#### Problem to solve:
Leaving out every picture, copy the lines of the material below exactly, from the line containing "Protein AF-A0A142BD79-F1 (afdb_monomer_lite)" through the line containing "ATOM 36 N N".
┌──
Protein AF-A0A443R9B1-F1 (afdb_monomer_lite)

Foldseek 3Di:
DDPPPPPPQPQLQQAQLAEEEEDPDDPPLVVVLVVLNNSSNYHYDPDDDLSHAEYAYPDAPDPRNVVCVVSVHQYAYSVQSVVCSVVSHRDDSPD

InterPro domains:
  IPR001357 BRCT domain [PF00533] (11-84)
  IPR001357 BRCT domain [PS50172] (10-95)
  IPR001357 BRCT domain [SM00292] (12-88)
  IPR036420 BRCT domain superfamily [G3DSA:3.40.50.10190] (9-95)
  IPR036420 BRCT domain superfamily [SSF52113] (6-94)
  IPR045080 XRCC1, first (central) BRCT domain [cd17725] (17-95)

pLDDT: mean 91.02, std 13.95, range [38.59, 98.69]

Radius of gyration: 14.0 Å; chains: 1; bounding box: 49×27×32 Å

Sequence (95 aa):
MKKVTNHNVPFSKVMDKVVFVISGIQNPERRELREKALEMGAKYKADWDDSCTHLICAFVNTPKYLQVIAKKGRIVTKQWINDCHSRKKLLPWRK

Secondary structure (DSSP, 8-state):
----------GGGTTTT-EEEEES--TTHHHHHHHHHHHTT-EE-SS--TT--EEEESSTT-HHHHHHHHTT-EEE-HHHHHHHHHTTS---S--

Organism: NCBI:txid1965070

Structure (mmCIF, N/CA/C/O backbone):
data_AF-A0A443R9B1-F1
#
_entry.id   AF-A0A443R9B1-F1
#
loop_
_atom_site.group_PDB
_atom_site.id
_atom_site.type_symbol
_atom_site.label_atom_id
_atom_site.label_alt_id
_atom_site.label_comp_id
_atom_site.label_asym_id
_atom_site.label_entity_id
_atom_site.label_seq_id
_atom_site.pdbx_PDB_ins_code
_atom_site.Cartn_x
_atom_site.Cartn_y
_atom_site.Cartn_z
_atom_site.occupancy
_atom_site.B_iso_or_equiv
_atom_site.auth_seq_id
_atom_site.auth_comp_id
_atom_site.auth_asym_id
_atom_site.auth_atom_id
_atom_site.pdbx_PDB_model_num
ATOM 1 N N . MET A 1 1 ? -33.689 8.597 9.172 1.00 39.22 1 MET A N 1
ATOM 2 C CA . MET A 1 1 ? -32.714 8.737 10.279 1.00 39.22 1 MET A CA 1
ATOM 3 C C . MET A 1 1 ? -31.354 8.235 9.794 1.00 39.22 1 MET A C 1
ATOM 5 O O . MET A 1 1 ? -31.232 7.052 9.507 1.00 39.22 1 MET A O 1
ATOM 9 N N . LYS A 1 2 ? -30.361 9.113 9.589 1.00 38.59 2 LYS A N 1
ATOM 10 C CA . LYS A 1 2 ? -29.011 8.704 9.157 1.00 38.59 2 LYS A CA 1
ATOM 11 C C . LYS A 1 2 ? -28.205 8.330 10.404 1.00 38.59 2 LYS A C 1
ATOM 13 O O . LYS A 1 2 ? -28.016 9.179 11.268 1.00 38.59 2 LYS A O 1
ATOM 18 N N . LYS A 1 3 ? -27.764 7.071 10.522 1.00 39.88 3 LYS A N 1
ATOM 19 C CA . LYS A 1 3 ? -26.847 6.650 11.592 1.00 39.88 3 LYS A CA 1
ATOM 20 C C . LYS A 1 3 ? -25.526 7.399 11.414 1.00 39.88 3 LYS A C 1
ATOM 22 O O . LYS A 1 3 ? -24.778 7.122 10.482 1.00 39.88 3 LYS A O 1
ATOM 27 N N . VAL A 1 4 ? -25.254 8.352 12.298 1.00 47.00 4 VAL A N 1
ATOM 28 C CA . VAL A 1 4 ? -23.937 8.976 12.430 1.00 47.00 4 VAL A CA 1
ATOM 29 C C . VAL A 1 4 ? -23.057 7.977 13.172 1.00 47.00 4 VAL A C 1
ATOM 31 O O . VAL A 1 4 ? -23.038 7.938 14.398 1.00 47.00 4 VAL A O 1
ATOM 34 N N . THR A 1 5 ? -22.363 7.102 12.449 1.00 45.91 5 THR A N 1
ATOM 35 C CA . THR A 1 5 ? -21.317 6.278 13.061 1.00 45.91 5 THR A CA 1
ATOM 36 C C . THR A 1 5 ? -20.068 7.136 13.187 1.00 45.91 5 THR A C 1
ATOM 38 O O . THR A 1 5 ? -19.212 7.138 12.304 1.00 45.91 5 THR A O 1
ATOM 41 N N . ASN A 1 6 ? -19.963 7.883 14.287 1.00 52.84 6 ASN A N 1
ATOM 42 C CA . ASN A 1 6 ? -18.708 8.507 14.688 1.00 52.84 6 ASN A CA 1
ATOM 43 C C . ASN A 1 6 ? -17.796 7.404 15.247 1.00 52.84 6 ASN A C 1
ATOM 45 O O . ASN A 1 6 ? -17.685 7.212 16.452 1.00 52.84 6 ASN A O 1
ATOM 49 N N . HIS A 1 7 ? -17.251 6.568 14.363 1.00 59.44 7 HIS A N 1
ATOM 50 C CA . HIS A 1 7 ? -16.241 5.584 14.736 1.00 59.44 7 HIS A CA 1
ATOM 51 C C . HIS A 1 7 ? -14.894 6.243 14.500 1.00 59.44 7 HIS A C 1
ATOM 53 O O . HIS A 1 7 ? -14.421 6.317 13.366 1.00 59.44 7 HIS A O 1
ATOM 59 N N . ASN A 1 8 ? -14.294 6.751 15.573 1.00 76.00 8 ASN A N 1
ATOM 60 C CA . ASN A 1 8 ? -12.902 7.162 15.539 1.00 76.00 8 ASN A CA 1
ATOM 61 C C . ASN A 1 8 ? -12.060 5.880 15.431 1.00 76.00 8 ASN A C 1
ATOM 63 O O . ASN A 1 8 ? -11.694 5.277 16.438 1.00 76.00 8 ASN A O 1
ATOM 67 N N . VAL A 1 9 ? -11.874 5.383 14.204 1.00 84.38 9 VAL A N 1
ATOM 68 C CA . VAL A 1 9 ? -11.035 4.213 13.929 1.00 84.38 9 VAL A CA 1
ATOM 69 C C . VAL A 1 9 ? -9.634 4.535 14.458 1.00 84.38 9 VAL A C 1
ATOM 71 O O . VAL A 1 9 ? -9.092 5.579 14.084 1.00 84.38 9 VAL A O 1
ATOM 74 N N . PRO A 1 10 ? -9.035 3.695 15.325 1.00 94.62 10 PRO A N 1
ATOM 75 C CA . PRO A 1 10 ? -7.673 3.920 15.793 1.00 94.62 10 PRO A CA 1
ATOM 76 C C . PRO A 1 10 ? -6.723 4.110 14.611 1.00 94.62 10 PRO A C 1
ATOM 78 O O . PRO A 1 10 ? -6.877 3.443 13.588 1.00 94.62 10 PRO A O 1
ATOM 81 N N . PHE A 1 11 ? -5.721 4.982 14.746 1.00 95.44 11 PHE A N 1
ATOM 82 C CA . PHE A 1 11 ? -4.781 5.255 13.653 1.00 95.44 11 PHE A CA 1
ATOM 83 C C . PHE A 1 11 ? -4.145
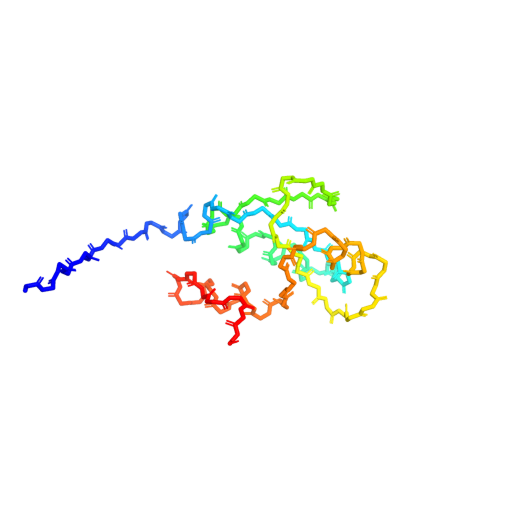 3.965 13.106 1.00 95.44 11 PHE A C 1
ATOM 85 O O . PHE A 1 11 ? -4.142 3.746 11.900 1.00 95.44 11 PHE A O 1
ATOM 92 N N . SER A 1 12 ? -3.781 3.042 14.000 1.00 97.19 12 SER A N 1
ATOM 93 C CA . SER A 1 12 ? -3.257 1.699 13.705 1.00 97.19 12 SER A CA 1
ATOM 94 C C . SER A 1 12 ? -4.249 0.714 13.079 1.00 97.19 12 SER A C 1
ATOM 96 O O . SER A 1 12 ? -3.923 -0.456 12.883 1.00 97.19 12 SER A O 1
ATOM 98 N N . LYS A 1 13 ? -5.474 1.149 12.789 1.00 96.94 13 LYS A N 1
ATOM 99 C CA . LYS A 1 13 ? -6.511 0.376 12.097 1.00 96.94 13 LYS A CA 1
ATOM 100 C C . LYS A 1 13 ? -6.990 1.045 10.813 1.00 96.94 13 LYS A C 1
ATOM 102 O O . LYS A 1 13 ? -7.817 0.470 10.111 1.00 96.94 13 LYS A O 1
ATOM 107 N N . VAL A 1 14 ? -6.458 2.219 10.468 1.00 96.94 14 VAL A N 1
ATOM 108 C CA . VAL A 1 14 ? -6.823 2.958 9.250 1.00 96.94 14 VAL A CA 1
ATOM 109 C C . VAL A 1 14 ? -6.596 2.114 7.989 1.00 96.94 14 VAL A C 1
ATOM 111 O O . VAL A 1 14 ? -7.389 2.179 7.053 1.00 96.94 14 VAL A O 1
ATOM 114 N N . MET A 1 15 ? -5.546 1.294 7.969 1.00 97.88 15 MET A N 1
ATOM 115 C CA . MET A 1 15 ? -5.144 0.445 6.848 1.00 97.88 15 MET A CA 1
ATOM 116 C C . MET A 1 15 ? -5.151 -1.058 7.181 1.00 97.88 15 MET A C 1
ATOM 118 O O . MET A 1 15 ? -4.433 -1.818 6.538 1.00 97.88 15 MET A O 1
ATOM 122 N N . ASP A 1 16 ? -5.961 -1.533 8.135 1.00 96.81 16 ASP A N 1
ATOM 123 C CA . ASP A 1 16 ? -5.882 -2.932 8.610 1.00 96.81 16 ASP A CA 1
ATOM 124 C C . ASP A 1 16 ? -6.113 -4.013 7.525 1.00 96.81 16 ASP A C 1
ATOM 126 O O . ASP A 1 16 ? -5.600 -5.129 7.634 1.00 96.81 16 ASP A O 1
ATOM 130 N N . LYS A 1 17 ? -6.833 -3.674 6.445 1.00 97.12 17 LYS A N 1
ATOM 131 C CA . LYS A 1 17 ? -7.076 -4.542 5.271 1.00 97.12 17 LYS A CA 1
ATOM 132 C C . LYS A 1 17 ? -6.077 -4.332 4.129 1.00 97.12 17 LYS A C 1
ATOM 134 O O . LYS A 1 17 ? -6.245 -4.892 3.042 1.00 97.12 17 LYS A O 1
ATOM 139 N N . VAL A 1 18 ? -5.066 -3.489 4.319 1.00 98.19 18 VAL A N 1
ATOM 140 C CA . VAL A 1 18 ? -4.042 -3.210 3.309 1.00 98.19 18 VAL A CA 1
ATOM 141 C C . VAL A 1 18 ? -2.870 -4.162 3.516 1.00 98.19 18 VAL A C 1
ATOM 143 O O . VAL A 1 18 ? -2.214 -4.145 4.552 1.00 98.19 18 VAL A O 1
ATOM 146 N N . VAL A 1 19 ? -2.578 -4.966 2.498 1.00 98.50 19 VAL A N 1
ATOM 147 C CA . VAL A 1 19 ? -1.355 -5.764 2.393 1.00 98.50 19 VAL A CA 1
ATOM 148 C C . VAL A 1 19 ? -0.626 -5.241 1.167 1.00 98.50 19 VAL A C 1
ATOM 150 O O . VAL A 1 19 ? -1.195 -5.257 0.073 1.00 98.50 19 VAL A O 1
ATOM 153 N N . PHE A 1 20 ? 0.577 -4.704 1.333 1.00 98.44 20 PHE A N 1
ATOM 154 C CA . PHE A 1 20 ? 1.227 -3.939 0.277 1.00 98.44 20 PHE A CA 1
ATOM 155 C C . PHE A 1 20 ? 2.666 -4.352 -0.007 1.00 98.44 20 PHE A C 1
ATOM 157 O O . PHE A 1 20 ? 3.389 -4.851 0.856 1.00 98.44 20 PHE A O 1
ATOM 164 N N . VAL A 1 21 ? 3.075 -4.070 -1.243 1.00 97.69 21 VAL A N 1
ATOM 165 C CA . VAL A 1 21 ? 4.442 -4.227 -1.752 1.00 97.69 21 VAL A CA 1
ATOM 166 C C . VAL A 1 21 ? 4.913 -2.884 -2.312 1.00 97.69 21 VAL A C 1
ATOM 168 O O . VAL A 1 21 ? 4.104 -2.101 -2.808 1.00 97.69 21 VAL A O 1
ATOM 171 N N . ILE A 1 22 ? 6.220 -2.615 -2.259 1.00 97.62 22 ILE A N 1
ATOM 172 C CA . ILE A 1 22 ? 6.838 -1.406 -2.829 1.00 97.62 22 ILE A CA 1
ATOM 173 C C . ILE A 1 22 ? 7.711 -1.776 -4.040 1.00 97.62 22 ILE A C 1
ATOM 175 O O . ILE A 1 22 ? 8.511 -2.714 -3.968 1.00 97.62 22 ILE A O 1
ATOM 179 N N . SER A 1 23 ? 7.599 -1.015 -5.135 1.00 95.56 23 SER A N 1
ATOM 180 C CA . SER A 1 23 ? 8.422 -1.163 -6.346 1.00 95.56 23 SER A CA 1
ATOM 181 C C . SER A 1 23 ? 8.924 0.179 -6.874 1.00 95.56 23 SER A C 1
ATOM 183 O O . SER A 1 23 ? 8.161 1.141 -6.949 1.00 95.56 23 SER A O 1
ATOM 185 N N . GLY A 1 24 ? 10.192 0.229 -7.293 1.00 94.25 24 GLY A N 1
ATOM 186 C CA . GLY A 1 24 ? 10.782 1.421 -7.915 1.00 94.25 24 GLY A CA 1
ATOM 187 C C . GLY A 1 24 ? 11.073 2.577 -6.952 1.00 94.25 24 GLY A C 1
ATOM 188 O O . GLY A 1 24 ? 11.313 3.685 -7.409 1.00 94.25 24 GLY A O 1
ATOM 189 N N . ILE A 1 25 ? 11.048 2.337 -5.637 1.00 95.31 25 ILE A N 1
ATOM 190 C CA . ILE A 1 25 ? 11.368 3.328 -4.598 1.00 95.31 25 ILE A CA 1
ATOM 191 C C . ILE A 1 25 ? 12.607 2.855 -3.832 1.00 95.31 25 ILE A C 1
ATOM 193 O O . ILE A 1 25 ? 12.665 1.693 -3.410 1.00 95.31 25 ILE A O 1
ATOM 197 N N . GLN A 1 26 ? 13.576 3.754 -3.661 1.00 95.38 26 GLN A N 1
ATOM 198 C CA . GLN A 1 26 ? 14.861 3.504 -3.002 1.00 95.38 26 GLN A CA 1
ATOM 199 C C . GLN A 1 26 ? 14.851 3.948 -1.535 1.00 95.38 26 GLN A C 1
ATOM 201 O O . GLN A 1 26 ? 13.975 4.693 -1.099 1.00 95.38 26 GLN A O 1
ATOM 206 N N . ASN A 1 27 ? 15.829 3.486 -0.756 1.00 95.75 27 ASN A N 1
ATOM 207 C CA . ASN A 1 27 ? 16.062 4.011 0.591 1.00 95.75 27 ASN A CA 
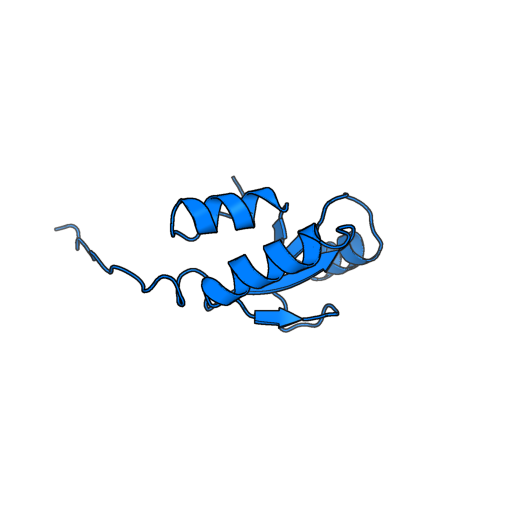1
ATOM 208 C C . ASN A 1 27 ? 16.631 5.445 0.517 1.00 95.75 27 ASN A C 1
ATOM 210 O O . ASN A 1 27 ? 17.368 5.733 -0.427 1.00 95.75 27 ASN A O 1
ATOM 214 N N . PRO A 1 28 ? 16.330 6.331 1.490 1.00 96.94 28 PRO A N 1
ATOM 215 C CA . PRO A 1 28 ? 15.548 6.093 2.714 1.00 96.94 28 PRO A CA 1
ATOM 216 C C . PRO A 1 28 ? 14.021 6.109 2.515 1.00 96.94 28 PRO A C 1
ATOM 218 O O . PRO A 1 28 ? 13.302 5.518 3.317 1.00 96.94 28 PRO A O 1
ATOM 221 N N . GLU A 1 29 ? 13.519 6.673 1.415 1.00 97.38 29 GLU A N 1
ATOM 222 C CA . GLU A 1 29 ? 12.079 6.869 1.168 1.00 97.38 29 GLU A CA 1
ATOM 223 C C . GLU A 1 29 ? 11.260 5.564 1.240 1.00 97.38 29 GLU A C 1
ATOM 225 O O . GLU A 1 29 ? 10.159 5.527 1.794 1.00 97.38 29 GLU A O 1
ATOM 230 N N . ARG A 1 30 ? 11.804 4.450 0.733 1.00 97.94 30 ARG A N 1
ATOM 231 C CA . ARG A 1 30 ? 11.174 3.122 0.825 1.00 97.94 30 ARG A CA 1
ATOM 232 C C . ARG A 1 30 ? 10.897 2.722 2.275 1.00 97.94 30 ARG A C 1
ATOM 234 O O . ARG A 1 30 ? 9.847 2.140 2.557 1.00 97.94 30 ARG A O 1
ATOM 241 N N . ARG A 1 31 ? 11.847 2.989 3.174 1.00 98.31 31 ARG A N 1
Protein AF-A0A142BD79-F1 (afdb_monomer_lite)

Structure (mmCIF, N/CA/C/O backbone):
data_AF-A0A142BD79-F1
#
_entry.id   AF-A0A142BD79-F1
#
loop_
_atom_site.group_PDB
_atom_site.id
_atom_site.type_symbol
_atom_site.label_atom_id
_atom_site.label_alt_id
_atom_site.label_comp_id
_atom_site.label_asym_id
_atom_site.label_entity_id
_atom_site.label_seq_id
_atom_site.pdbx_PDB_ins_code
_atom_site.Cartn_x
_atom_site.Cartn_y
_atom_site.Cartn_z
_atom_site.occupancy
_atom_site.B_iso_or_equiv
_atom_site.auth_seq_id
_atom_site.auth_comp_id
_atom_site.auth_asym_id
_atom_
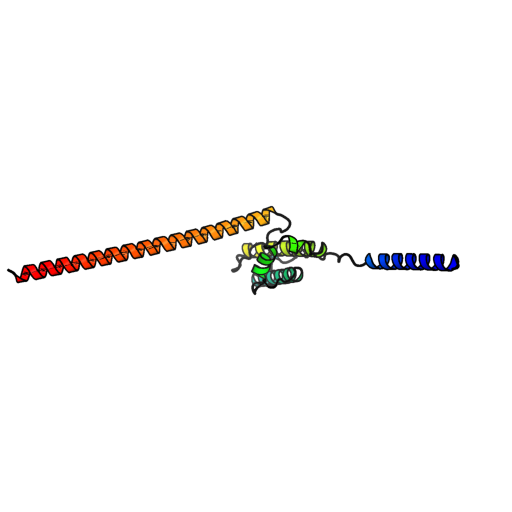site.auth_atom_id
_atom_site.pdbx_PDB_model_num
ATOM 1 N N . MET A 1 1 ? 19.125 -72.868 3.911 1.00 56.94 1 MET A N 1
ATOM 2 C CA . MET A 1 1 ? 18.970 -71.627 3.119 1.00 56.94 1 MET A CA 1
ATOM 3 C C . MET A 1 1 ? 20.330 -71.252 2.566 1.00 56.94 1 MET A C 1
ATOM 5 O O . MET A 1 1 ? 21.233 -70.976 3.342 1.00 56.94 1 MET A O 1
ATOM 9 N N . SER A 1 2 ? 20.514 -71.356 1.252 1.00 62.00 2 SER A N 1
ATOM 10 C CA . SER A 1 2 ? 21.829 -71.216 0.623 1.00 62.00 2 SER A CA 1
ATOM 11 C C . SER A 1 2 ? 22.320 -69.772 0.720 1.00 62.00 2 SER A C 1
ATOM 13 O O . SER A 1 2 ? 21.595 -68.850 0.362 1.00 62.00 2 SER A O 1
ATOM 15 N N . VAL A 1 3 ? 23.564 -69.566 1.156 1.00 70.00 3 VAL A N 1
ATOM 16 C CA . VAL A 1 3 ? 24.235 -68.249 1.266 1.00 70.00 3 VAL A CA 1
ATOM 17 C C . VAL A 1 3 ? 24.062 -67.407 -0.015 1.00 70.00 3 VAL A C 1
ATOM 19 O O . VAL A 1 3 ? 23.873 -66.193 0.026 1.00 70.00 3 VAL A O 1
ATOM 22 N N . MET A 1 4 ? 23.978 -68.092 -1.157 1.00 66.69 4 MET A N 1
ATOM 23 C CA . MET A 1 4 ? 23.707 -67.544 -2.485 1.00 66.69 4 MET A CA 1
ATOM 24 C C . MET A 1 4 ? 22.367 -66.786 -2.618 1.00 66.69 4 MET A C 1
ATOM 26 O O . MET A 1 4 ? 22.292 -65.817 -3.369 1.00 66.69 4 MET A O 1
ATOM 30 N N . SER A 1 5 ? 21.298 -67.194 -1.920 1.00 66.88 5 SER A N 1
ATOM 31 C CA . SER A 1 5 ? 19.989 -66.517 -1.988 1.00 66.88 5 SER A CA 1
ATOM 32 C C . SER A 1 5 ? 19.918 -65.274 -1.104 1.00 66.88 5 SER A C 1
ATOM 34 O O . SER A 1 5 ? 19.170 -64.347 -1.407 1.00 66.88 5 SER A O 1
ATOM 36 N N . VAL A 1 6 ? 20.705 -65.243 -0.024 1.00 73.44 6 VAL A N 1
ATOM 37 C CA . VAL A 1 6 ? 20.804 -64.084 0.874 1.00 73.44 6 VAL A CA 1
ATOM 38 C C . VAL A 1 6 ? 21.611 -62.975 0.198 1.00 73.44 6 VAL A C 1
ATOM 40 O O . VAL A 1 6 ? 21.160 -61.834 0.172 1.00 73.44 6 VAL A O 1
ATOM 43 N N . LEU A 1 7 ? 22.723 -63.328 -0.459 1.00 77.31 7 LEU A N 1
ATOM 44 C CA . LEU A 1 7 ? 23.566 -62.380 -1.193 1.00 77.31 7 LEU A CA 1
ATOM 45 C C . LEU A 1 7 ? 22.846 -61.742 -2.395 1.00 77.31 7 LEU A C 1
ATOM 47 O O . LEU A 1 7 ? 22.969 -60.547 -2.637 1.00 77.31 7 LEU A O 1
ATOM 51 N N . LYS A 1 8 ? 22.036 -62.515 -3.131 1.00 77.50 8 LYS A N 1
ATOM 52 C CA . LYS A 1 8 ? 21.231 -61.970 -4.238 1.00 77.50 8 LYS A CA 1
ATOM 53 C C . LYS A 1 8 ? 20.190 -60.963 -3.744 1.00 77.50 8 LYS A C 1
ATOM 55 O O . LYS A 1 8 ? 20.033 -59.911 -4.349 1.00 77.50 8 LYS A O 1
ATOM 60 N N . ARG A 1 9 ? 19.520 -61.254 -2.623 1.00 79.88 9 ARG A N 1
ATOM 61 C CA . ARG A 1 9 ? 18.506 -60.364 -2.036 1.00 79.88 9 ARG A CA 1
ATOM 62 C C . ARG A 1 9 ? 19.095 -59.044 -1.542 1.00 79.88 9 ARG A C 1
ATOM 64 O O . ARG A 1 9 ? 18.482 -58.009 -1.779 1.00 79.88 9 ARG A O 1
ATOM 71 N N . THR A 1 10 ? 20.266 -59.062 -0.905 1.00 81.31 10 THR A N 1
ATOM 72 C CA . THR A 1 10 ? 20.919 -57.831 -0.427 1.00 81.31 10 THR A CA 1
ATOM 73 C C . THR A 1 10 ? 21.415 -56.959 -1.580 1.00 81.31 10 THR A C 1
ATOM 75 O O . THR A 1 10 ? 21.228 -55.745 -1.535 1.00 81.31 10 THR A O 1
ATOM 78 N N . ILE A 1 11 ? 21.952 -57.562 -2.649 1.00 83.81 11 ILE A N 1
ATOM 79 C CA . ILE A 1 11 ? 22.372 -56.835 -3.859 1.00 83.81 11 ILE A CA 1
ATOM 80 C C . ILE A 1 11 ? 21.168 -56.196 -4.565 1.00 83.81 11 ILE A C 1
└──
#### Output of the exercise:
Protein AF-A0A142BD79-F1 (afdb_monomer_lite)

Structure (mmCIF, N/CA/C/O backbone):
data_AF-A0A142BD79-F1
#
_entry.id   AF-A0A142BD79-F1
#
loop_
_atom_site.group_PDB
_atom_site.id
_atom_site.type_symbol
_atom_site.label_atom_id
_atom_site.label_alt_id
_atom_site.label_comp_id
_atom_site.label_asym_id
_atom_site.label_entity_id
_atom_site.label_seq_id
_atom_site.pdbx_PDB_ins_code
_atom_site.Cartn_x
_atom_site.Cartn_y
_atom_site.Cartn_z
_atom_site.occupancy
_atom_site.B_iso_or_equiv
_atom_site.auth_seq_id
_atom_site.auth_comp_id
_atom_site.auth_asym_id
_atom_
site.auth_atom_id
_atom_site.pdbx_PDB_model_num
ATOM 1 N N . MET A 1 1 ? 19.125 -72.868 3.911 1.00 56.94 1 MET A N 1
ATOM 2 C CA . MET A 1 1 ? 18.970 -71.627 3.119 1.00 56.94 1 MET A CA 1
ATOM 3 C C . MET A 1 1 ? 20.330 -71.252 2.566 1.00 56.94 1 MET A C 1
ATOM 5 O O . MET A 1 1 ? 21.233 -70.976 3.342 1.00 56.94 1 MET A O 1
ATOM 9 N N . SER A 1 2 ? 20.514 -71.356 1.252 1.00 62.00 2 SER A N 1
ATOM 10 C CA . SER A 1 2 ? 21.829 -71.216 0.623 1.00 62.00 2 SER A CA 1
ATOM 11 C C . SER A 1 2 ? 22.320 -69.772 0.720 1.00 62.00 2 SER A C 1
ATOM 13 O O . SER A 1 2 ? 21.595 -68.850 0.362 1.00 62.00 2 SER A O 1
ATOM 15 N N . VAL A 1 3 ? 23.564 -69.566 1.156 1.00 70.00 3 VAL A N 1
ATOM 16 C CA . VAL A 1 3 ? 24.235 -68.249 1.266 1.00 70.00 3 VAL A CA 1
ATOM 17 C C . VAL A 1 3 ? 24.062 -67.407 -0.015 1.00 70.00 3 VAL A C 1
ATOM 19 O O . VAL A 1 3 ? 23.873 -66.193 0.026 1.00 70.00 3 VAL A O 1
ATOM 22 N N . MET A 1 4 ? 23.978 -68.092 -1.157 1.00 66.69 4 MET A N 1
ATOM 23 C CA . MET A 1 4 ? 23.707 -67.544 -2.485 1.00 66.69 4 MET A CA 1
ATOM 24 C C . MET A 1 4 ? 22.367 -66.786 -2.618 1.00 66.69 4 MET A C 1
ATOM 26 O O . MET A 1 4 ? 22.292 -65.817 -3.369 1.00 66.69 4 MET A O 1
ATOM 30 N N . SER A 1 5 ? 21.298 -67.194 -1.920 1.00 66.88 5 SER A N 1
ATOM 31 C CA . SER A 1 5 ? 19.989 -66.517 -1.988 1.00 66.88 5 SER A CA 1
ATOM 32 C C . SER A 1 5 ? 19.918 -65.274 -1.104 1.00 66.88 5 SER A C 1
ATOM 34 O O . SER A 1 5 ? 19.170 -64.347 -1.407 1.00 66.88 5 SER A O 1
ATOM 36 N N . VAL A 1 6 ? 20.705 -65.243 -0.024 1.00 73.44 6 VAL A N 1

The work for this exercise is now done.